What Works for 'Lost-in-the-Middle' in LLMs? A Study on GM-Extract and Mitigations
Mihir Gupte, Eshan Dixit, Muhammad Tayyab, Arun Adiththan
TL;DR
This work investigates the lost-in-the-middle problem in LLMs using GM-Extract, a benchmark with 92 control variables and two downstream tasks (Key-Value Extraction and Question-Answering). It introduces two diagnostic metrics—Document Metric for spatial retrieval and Variable Extraction Metric for semantic retrieval—and systematically evaluates white-box and black-box mitigation methods across models with varying context windows. Key findings show that data representation strongly influences retrieval and perplexity correlates with performance; long-context pretraining improves short-context performance but spatial awareness degrades as context fills, and mitigation methods offer only modest, highly conditional gains. The study underscores fundamental limits tied to attention distribution and highlights the need for pretraining curriculum adjustments and data-format considerations to enhance robust long-context retrieval in real-world applications.
Abstract
The diminishing ability of large language models (LLMs) to effectively utilize long-range context-the "lost-in-the-middle" phenomenon-poses a significant challenge in retrieval-based LLM applications.

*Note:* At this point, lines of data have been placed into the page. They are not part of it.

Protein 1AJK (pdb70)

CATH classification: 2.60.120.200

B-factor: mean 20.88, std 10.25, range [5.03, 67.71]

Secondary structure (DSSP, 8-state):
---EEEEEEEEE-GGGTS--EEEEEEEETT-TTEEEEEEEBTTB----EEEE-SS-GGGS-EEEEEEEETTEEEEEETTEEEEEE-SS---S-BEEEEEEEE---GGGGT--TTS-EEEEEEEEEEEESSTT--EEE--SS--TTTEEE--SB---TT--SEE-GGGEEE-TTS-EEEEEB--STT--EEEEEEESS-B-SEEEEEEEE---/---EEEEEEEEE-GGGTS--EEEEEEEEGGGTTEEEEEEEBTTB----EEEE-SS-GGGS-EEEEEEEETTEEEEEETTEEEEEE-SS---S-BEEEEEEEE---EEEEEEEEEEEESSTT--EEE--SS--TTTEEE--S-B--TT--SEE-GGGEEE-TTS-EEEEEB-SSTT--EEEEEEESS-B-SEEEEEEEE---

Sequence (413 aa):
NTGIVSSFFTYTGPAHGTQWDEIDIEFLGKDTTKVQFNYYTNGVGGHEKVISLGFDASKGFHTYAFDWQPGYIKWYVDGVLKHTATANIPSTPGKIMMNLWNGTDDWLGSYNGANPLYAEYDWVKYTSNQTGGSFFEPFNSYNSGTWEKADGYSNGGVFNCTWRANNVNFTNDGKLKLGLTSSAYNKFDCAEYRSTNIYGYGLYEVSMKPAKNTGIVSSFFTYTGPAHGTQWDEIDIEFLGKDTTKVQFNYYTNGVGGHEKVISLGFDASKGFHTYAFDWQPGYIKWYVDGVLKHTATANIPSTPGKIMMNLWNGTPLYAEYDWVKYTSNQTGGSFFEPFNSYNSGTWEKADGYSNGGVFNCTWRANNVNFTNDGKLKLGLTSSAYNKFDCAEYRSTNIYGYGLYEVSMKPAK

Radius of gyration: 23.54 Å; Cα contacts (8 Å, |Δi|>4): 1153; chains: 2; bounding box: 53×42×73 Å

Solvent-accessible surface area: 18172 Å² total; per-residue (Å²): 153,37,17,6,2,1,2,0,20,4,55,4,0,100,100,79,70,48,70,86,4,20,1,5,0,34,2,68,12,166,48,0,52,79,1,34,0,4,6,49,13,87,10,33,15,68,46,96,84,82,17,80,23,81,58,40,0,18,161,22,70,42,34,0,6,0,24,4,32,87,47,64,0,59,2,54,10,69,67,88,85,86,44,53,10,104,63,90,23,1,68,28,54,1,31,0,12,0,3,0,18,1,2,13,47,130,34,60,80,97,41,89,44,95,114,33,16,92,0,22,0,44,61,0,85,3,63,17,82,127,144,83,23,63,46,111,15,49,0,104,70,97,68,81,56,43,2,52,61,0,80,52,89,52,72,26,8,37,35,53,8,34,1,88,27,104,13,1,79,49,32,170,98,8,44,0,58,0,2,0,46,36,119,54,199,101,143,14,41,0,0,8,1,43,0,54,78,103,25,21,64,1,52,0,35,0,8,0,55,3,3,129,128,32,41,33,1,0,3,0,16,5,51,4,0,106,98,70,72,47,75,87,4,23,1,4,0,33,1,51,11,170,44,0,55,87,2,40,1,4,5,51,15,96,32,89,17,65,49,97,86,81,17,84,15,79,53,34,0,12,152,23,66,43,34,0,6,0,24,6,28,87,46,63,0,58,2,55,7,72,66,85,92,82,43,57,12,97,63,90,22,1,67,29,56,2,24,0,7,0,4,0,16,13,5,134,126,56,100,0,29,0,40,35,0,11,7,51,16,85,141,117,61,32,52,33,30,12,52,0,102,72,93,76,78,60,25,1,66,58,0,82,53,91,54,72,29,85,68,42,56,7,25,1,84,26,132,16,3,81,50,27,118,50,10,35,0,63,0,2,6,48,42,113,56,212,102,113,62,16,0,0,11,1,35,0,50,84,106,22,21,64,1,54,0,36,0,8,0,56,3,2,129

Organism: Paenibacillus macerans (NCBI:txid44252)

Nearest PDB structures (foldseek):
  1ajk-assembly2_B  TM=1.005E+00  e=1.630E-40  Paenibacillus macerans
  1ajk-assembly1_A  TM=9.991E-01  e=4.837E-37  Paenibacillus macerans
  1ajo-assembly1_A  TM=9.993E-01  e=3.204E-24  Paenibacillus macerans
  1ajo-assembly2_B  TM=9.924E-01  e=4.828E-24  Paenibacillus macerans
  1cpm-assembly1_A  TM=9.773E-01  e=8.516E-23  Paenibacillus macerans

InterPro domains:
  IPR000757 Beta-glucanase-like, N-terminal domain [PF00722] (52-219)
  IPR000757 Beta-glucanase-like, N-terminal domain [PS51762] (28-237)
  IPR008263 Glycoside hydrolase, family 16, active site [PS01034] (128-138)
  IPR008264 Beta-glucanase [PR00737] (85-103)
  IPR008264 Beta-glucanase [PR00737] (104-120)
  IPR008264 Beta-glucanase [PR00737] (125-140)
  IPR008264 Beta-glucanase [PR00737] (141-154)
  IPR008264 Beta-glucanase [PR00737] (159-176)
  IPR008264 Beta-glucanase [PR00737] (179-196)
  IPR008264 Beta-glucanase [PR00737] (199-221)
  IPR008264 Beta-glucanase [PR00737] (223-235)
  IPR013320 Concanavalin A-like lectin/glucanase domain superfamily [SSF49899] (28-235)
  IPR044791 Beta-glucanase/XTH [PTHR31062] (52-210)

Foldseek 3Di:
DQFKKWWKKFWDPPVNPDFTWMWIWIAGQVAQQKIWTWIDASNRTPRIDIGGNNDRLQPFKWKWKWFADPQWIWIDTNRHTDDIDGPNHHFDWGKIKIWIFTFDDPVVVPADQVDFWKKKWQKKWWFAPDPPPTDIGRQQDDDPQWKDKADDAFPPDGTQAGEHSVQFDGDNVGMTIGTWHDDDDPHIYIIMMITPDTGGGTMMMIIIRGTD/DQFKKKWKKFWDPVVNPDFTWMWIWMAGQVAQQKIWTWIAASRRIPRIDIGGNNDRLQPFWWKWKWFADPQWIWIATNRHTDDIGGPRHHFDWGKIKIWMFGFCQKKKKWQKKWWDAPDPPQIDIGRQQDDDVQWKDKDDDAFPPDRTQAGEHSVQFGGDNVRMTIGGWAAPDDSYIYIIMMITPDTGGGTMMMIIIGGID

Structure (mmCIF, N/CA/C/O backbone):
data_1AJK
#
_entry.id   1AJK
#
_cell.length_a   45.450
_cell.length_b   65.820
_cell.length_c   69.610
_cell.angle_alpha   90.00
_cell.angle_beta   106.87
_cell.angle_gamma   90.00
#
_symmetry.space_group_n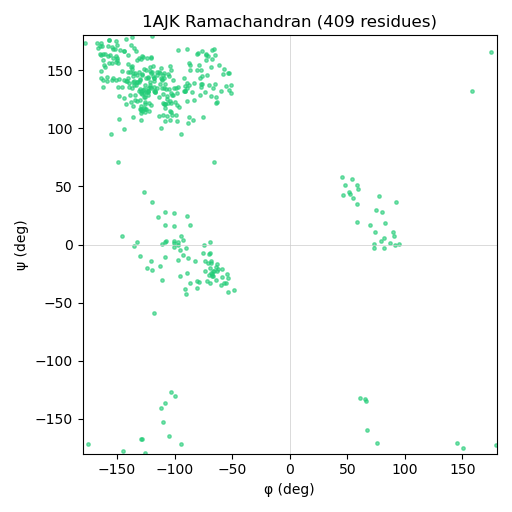ame_H-M   'P 1 21 1'
#
loop_
_entity.id
_entity.type
_entity.pdbx_description
1 polymer 'CIRCULARLY PERMUTED (1-3,1-4)-BETA-D-GLUCAN 4-GLUCANOHYDROLASE'
2 non-polymer 'CALCIUM ION'
3 non-polymer 'PHOSPHATE ION'
4 non-polymer '4-(2-HYDROXYETHYL)-1-PIPERAZINE ETHANESULFONIC ACID'
5 water water
#
loop_
_atom_site.group_PDB
_atom_site.id
_atom_site.type_symbol
_atom_site.label_atom_id
_atom_site.label_alt_id
_atom_site.label_comp_id
_atom_site.label_asym_id
_atom_site.label_entity_id
_atom_site.label_seq_id
_atom_site.pdbx_PDB_ins_code
_atom_site.Cartn_x
_atom_site.Cartn_y
_atom_site.Cartn_z
_atom_site.occupancy
_atom_site.B_iso_or_equiv
_atom_site.auth_seq_id
_atom_site.auth_comp_id
_atom_site.auth_asym_id
_atom_site.auth_atom_id
_atom_site.pdbx_PDB_model_num
ATOM 1 N N . ASN A 1 1 ? 14.170 8.414 19.358 1.00 56.26 1 ASN A N 1
ATOM 2 C CA . ASN A 1 1 ? 12.720 8.802 19.437 1.00 55.16 1 ASN A CA 1
ATOM 3 C C . ASN A 1 1 ? 12.051 8.207 20.670 1.00 51.96 1 ASN A C 1
ATOM 4 O O . ASN A 1 1 ? 12.270 8.803 21.749 1.00 54.61 1 ASN A O 1
ATOM 9 N N . THR A 1 2 ? 11.283 7.101 20.545 1.00 45.56 2 THR A N 1
ATOM 10 C CA . THR A 1 2 ? 10.719 6.555 21.788 1.00 37.44 2 THR A CA 1
ATOM 11 C C . THR A 1 2 ? 11.899 6.110 22.674 1.00 35.07 2 THR A C 1
ATOM 12 O O . THR A 1 2 ? 12.704 5.249 22.281 1.00 34.56 2 THR A O 1
ATOM 16 N N . GLY A 1 3 ? 11.971 6.646 23.867 1.00 27.07 3 GLY A N 1
ATOM 17 C CA . GLY A 1 3 ? 12.944 6.408 24.907 1.00 22.74 3 GLY A CA 1
ATOM 18 C C . GLY A 1 3 ? 12.318 5.406 25.929 1.00 20.22 3 GLY A C 1
ATOM 19 O O . GLY A 1 3 ? 11.860 4.354 25.463 1.00 20.83 3 GLY A O 1
ATOM 20 N N . ILE A 1 4 ? 12.370 5.725 27.185 1.00 17.73 4 ILE A N 1
ATOM 21 C CA . ILE A 1 4 ? 11.897 4.814 28.245 1.00 17.04 4 ILE A CA 1
ATOM 22 C C . ILE A 1 4 ? 10.420 5.081 28.499 1.00 16.09 4 ILE A C 1
ATOM 23 O O . ILE A 1 4 ? 9.980 6.234 28.478 1.00 17.37 4 ILE A O 1
ATOM 28 N N . VAL A 1 5 ? 9.673 3.981 28.583 1.00 11.95 5 VAL A N 1
ATOM 29 C CA . VAL A 1 5 ? 8.201 4.106 28.793 1.00 10.50 5 VAL A CA 1
ATOM 30 C C . VAL A 1 5 ? 7.829 3.181 29.949 1.00 11.16 5 VAL A C 1
ATOM 31 O O . VAL A 1 5 ? 8.281 2.022 29.986 1.00 10.36 5 VAL A O 1
ATOM 35 N N . SER A 1 6 ? 7.005 3.698 30.897 1.00 9.02 6 SER A N 1
ATOM 36 C CA . SER A 1 6 ? 6.468 2.839 31.964 1.00 8.44 6 SER A CA 1
ATOM 37 C C . SER A 1 6 ? 4.941 2.896 31.721 1.00 9.09 6 SER A C 1
ATOM 38 O O . SER A 1 6 ? 4.470 3.997 31.393 1.00 10.28 6 SER A O 1
ATOM 41 N N . SER A 1 7 ? 4.210 1.793 31.869 1.00 8.55 7 SER A N 1
ATOM 42 C CA . SER A 1 7 ? 2.799 1.839 31.464 1.00 7.03 7 SER A CA 1
ATOM 43 C C . SER A 1 7 ? 1.918 0.993 32.392 1.00 7.47 7 SER A C 1
ATOM 44 O O . SER A 1 7 ? 2.332 0.144 33.135 1.00 9.06 7 SER A O 1
ATOM 47 N N . PHE A 1 8 ? 0.611 1.252 32.211 1.00 6.41 8 PHE A N 1
ATOM 48 C CA . PHE A 1 8 ? -0.479 0.458 32.816 1.00 8.13 8 PHE A CA 1
ATOM 49 C C . PHE A 1 8 ? -1.521 0.441 31.713 1.00 6.42 8 PHE A C 1
ATOM 50 O O . PHE A 1 8 ? -1.858 1.541 31.252 1.00 8.61 8 PHE A O 1
ATOM 58 N N . PHE A 1 9 ? -1.927 -0.741 31.225 1.00 6.83 9 PHE A N 1
ATOM 59 C CA . PHE A 1 9 ? -2.858 -0.684 30.070 1.00 7.80 9 PHE A CA 1
ATOM 60 C C . PHE A 1 9 ? -3.701 -1.959 29.968 1.00 8.97 9 PHE A C 1
ATOM 61 O O . PHE A 1 9 ? -3.357 -2.969 30.608 1.00 10.29 9 PHE A O 1
ATOM 69 N N . THR A 1 10 ? -4.813 -1.914 29.208 1.00 10.14 10 THR A N 1
ATOM 70 C CA . THR A 1 10 ? -5.542 -3.171 28.938 1.00 9.67 10 THR A CA 1
ATOM 71 C C . THR A 1 10 ? -5.195 -3.550 27.522 1.00 9.56 10 THR A C 1
ATOM 72 O O . THR A 1 10 ? -5.025 -2.628 26.688 1.00 10.16 10 THR A O 1
ATOM 76 N N . TYR A 1 11 ? -5.248 -4.833 27.176 1.00 9.76 11 TYR A N 1
ATOM 77 C CA . TYR A 1 11 ? -4.877 -5.212 25.799 1.00 8.64 11 TYR A CA 1
ATOM 78 C C . TYR A 1 11 ? -5.575 -6.503 25.432 1.00 8.26 11 TYR A C 1
ATOM 79 O O . TYR A 1 11 ? -5.625 -7.472 26.238 1.00 11.47 11 TYR A O 1
ATOM 88 N N . THR A 1 12 ? -5.982 -6.529 24.190 1.00 9.98 12 THR A N 1
ATOM 89 C CA . THR A 1 12 ? -6.357 -7.736 23.485 1.00 11.47 12 THR A CA 1
ATOM 90 C C . THR A 1 12 ? -6.018 -7.518 22.023 1.00 12.08 12 THR A C 1
ATOM 91 O O . THR A 1 12 ? -5.985 -6.394 21.574 1.00 11.23 12 THR A O 1
ATOM 95 N N . GLY A 1 13 ? -5.808 -8.563 21.237 1.00 13.03 13 GLY A N 1
ATOM 96 C CA . GLY A 1 13 ? -5.463 -8.346 19.810 1.00 13.71 13 GLY A CA 1
ATOM 97 C C . GLY A 1 13 ? -5.284 -9.783 19.230 1.00 18.24 13 GLY A C 1
ATOM 98 O O . GLY A 1 13 ? -5.666 -10.806 19.789 1.00 17.19 13 GLY A O 1
ATOM 99 N N . PRO A 1 14 ? -4.827 -9.781 17.997 1.00 21.96 14 PRO A N 1
ATOM 100 C CA . PRO A 1 14 ? -4.802 -10.998 17.192 1.00 26.42 14 PRO A CA 1
ATOM 101 C C . PRO A 1 14 ? -4.120 -12.196 17.758 1.00 28.54 14 PRO A C 1
ATOM 102 O O . PRO A 1 14 ? -4.744 -13.301 17.653 1.00 29.39 14 PRO A O 1
ATOM 106 N N . ALA A 1 15 ? -3.114 -12.121 18.611 1.00 27.48 15 ALA A N 1
ATOM 107 C CA . ALA A 1 15 ? -2.589 -13.290 19.298 1.00 31.78 15 ALA A CA 1
ATOM 108 C C . ALA A 1 15 ? -3.626 -13.924 20.227 1.00 36.18 15 ALA A C 1
ATOM 109 O O . ALA A 1 15 ? -3.385 -15.031 20.752 1.00 36.19 15 ALA A O 1
ATOM 111 N N . HIS A 1 16 ? -4.695 -13.179 20.558 1.00 32.39 16 HIS A N 1
ATOM 112 C CA . HIS A 1 16 ? -5.700 -13.695 21.462 1.00 32.42 16 HIS A CA 1
ATOM 113 C C . HIS A 1 16 ? -6.948 -14.008 20.647 1.00 29.11 16 HIS A C 1
ATOM 114 O O . HIS A 1 16 ? -7.998 -14.313 21.161 1.00 30.26 16 HIS A O 1
ATOM 121 N N . GLY A 1 17 ? -6.842 -13.822 19.342 1.00 27.95 17 GLY A N 1
ATOM 122 C CA . GLY A 1 17 ? -7.912 -14.132 18.417 1.00 27.29 17 GLY A CA 1
ATOM 123 C C . GLY A 1 17 ? -8.970 -13.071 18.362 1.00 24.54 17 GLY A C 1
ATOM 124 O O . GLY A 1 17 ? -10.136 -13.380 18.082 1.00 23.56 17 GLY A O 1
ATOM 125 N N . THR A 1 18 ? -8.576 -11.808 18.644 1.00 22.80 18 THR A N 1
ATOM 126 C CA . THR A 1 18 ? -9.593 -10.746 18.614 1.00 19.34 18 THR A CA 1
ATOM 127 C C . THR A 1 18 ? -8.985 -9.522 17.925 1.00 19.40 18 THR A C 1
ATOM 128 O O . THR A 1 18 ? -7.842 -9.478 17.568 1.00 18.15 18 THR A O 1
ATOM 132 N N . GLN A 1 19 ? -9.829 -8.508 17.662 1.00 17.13 19 GLN A N 1
ATOM 133 C CA . GLN A 1 19 ? -9.375 -7.250 17.128 1.00 16.99 19 GLN A CA 1
ATOM 134 C C . GLN A 1 19 ? -8.527 -6.579 18.225 1.00 15.02 19 GLN A C 1
ATOM 135 O O . GLN A 1 19 ? -8.617 -6.958 19.406 1.00 12.69 19 GLN A O 1
ATOM 141 N N . TRP A 1 20 ? -7.679 -5.631 17.813 1.00 13.33 20 TRP A N 1
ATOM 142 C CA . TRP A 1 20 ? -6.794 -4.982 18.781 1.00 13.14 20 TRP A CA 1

To study the impact of this phenomenon in a real-world application setting, we introduce GM-Extract, a novel benchmark dataset meticulously designed to evaluate LLM performance on retrieval of control variables. To accurately diagnose failure modes, we propose a simple yet elegant evaluation system using two distinct metrics: one for spatial retrieval capability (Document Metric) and the other for semantic retrieval capability (Variable Extraction Metric). We conduct a systematic evaluation of 7-8B parameter models on two multi-document tasks (key-value extraction and question-answering), demonstrating a significant change in retrieval performance simply by altering how the data is represented in the context window. While a distinct U-shaped curve was not consistently observed, our analysis reveals a clear pattern of performance across models, which we further correlate with perplexity scores. Furthermore, we perform a literature survey of mitigation methods, which we categorize into two distinct approaches: black-box and white-box methods. We then apply these techniques to our benchmark, finding that their efficacy is highly nuanced. Our evaluation highlights scenarios where these strategies successfully improve performance, as well as surprising cases where they lead to a negative impact, providing a comprehensive understanding of their utility in a practical context.